## Data for review
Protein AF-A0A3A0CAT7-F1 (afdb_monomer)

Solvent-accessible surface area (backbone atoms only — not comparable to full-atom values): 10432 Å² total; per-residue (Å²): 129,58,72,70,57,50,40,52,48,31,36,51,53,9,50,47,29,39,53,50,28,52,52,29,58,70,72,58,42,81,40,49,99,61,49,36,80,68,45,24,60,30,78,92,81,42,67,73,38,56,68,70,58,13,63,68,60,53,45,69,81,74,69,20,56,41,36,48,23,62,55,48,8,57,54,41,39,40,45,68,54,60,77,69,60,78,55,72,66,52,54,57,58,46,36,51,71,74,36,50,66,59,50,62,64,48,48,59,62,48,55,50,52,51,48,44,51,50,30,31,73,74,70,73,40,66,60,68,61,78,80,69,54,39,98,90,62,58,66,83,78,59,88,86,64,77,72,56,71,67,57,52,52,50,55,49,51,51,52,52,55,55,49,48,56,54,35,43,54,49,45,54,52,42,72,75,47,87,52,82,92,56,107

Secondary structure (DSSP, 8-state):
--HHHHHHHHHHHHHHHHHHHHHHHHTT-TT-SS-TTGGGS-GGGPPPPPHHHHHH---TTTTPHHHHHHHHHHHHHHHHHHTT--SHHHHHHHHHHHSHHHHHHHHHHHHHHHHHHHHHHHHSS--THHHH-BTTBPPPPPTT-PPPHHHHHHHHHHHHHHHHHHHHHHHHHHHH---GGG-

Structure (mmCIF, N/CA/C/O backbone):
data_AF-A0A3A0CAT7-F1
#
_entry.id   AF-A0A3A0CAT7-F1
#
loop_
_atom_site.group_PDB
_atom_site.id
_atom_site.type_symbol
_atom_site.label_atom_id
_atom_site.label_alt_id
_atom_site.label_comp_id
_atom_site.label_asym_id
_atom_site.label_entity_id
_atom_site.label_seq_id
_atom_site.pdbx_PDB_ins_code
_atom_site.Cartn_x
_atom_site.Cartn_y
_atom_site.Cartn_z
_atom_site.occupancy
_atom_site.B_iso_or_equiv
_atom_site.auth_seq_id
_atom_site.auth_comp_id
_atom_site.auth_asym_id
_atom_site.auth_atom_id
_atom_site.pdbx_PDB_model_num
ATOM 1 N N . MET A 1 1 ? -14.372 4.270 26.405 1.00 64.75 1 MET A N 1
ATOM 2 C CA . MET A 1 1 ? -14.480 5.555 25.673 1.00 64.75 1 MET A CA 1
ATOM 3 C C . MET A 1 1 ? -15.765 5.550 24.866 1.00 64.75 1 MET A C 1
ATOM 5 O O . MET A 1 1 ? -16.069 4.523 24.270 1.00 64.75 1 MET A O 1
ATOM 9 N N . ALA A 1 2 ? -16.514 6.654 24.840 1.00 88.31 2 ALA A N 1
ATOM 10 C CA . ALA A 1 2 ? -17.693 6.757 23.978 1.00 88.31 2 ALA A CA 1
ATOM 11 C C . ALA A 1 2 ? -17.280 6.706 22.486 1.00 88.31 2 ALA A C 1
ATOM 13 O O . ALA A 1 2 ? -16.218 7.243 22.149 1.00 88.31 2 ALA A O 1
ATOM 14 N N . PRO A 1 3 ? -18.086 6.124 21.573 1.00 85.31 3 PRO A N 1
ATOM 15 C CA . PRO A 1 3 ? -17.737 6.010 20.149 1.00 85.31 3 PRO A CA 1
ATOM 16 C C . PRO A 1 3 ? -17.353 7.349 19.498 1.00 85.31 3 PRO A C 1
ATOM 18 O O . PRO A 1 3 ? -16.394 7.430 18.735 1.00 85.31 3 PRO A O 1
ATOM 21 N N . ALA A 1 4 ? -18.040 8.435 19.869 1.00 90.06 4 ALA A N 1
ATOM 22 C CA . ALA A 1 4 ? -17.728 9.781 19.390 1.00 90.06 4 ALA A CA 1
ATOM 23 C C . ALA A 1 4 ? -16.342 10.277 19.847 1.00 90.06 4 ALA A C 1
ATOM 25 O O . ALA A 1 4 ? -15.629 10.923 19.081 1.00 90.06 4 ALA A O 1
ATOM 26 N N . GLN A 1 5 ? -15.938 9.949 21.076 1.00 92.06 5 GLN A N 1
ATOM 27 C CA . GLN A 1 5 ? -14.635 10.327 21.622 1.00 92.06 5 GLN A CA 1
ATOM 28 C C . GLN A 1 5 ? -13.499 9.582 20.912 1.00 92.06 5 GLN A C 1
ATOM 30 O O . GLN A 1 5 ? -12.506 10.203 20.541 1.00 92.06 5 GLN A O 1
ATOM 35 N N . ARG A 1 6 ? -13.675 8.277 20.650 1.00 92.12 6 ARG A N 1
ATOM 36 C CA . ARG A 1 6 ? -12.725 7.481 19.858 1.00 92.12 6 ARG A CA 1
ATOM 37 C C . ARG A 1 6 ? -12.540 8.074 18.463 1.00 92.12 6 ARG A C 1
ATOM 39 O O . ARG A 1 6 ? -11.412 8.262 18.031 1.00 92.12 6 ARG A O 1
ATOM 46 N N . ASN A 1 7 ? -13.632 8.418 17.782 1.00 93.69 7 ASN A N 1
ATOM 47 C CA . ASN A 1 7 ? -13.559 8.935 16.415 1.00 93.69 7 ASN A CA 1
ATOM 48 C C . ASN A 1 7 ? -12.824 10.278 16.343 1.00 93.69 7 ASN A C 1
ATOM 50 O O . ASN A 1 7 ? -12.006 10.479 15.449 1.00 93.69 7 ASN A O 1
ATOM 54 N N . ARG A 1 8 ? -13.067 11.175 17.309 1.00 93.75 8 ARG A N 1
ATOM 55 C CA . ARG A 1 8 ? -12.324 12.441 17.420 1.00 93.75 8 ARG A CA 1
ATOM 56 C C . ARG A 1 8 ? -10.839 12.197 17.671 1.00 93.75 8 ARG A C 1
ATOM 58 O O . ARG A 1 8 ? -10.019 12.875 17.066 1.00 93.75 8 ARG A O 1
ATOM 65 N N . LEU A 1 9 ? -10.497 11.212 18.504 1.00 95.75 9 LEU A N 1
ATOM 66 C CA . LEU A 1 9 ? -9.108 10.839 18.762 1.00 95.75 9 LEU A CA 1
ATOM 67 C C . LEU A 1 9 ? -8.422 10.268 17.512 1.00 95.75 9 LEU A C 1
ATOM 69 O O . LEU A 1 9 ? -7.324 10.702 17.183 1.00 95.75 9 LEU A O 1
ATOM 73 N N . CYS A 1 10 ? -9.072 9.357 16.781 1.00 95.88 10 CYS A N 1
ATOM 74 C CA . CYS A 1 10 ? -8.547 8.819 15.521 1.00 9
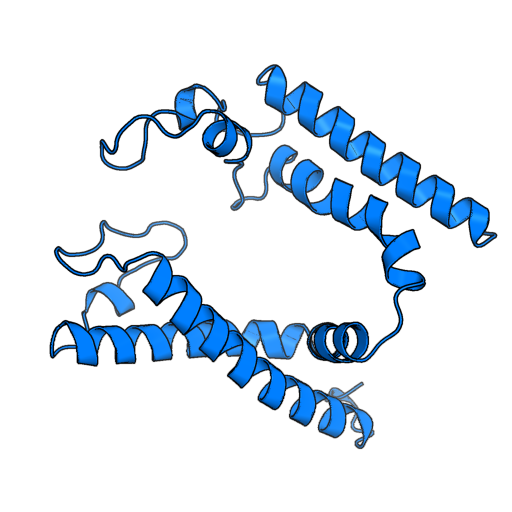5.88 10 CYS A CA 1
ATOM 75 C C . CYS A 1 10 ? -8.299 9.928 14.493 1.00 95.88 10 CYS A C 1
ATOM 77 O O . CYS A 1 10 ? -7.230 9.983 13.892 1.00 95.88 10 CYS A O 1
ATOM 79 N N . LEU A 1 11 ? -9.251 10.852 14.329 1.00 96.25 11 LEU A N 1
ATOM 80 C CA . LEU A 1 11 ? -9.080 11.993 13.430 1.00 96.25 11 LEU A CA 1
ATOM 81 C C . LEU A 1 11 ? -7.942 12.911 13.887 1.00 96.25 11 LEU A C 1
ATOM 83 O O . LEU A 1 11 ? -7.117 13.290 13.065 1.00 96.25 11 LEU A O 1
ATOM 87 N N . ALA A 1 12 ? -7.853 13.226 15.181 1.00 97.06 12 ALA A N 1
ATOM 88 C CA . ALA A 1 12 ? -6.790 14.074 15.716 1.00 97.06 12 ALA A CA 1
ATOM 89 C C . ALA A 1 12 ? -5.400 13.447 15.527 1.00 97.06 12 ALA A C 1
ATOM 91 O O . ALA A 1 12 ? -4.491 14.117 15.045 1.00 97.06 12 ALA A O 1
ATOM 92 N N . ILE A 1 13 ? -5.241 12.157 15.845 1.00 97.44 13 ILE A N 1
ATOM 93 C CA . ILE A 1 13 ? -3.973 11.434 15.671 1.00 97.44 13 ILE A CA 1
ATOM 94 C C . ILE A 1 13 ? -3.619 11.320 14.187 1.00 97.44 13 ILE A C 1
ATOM 96 O O . ILE A 1 13 ? -2.491 11.614 13.804 1.00 97.44 13 ILE A O 1
ATOM 100 N N . GLY A 1 14 ? -4.569 10.911 13.344 1.00 97.12 14 GLY A N 1
ATOM 101 C CA . GLY A 1 14 ? -4.318 10.698 11.922 1.00 97.12 14 GLY A CA 1
ATOM 102 C C . GLY A 1 14 ? -3.993 11.993 11.173 1.00 97.12 14 GLY A C 1
ATOM 103 O O . GLY A 1 14 ? -3.015 12.046 10.428 1.00 97.12 14 GLY A O 1
ATOM 104 N N . LEU A 1 15 ? -4.757 13.064 11.420 1.00 97.62 15 LEU A N 1
ATOM 105 C CA . LEU A 1 15 ? -4.489 14.385 10.842 1.00 97.62 15 LEU A CA 1
ATOM 106 C C . LEU A 1 15 ? -3.229 15.023 11.434 1.00 97.62 15 LEU A C 1
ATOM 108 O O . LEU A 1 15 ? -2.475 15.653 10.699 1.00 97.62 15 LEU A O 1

## What you need to do
Print the lines above from the one with "ATOM 75 C C" through the one with "ATOM 81 C C", both included, exactly as written and nothing more.

## Reply to the task
ATOM 75 C C . CYS A 1 10 ? -8.299 9.928 14.493 1.00 95.88 10 CYS A C 1
ATOM 77 O O . CYS A 1 10 ? -7.230 9.983 13.892 1.00 95.88 10 CYS A O 1
ATOM 79 N N . LEU A 1 11 ? -9.251 10.852 14.329 1.00 96.25 11 LEU A N 1
ATOM 80 C CA . LEU A 1 11 ? -9.080 11.993 13.430 1.00 96.25 11 LEU A CA 1
ATOM 81 C C . LEU A 1 11 ? -7.942 12.911 13.887 1.00 96.25 11 LEU A C 1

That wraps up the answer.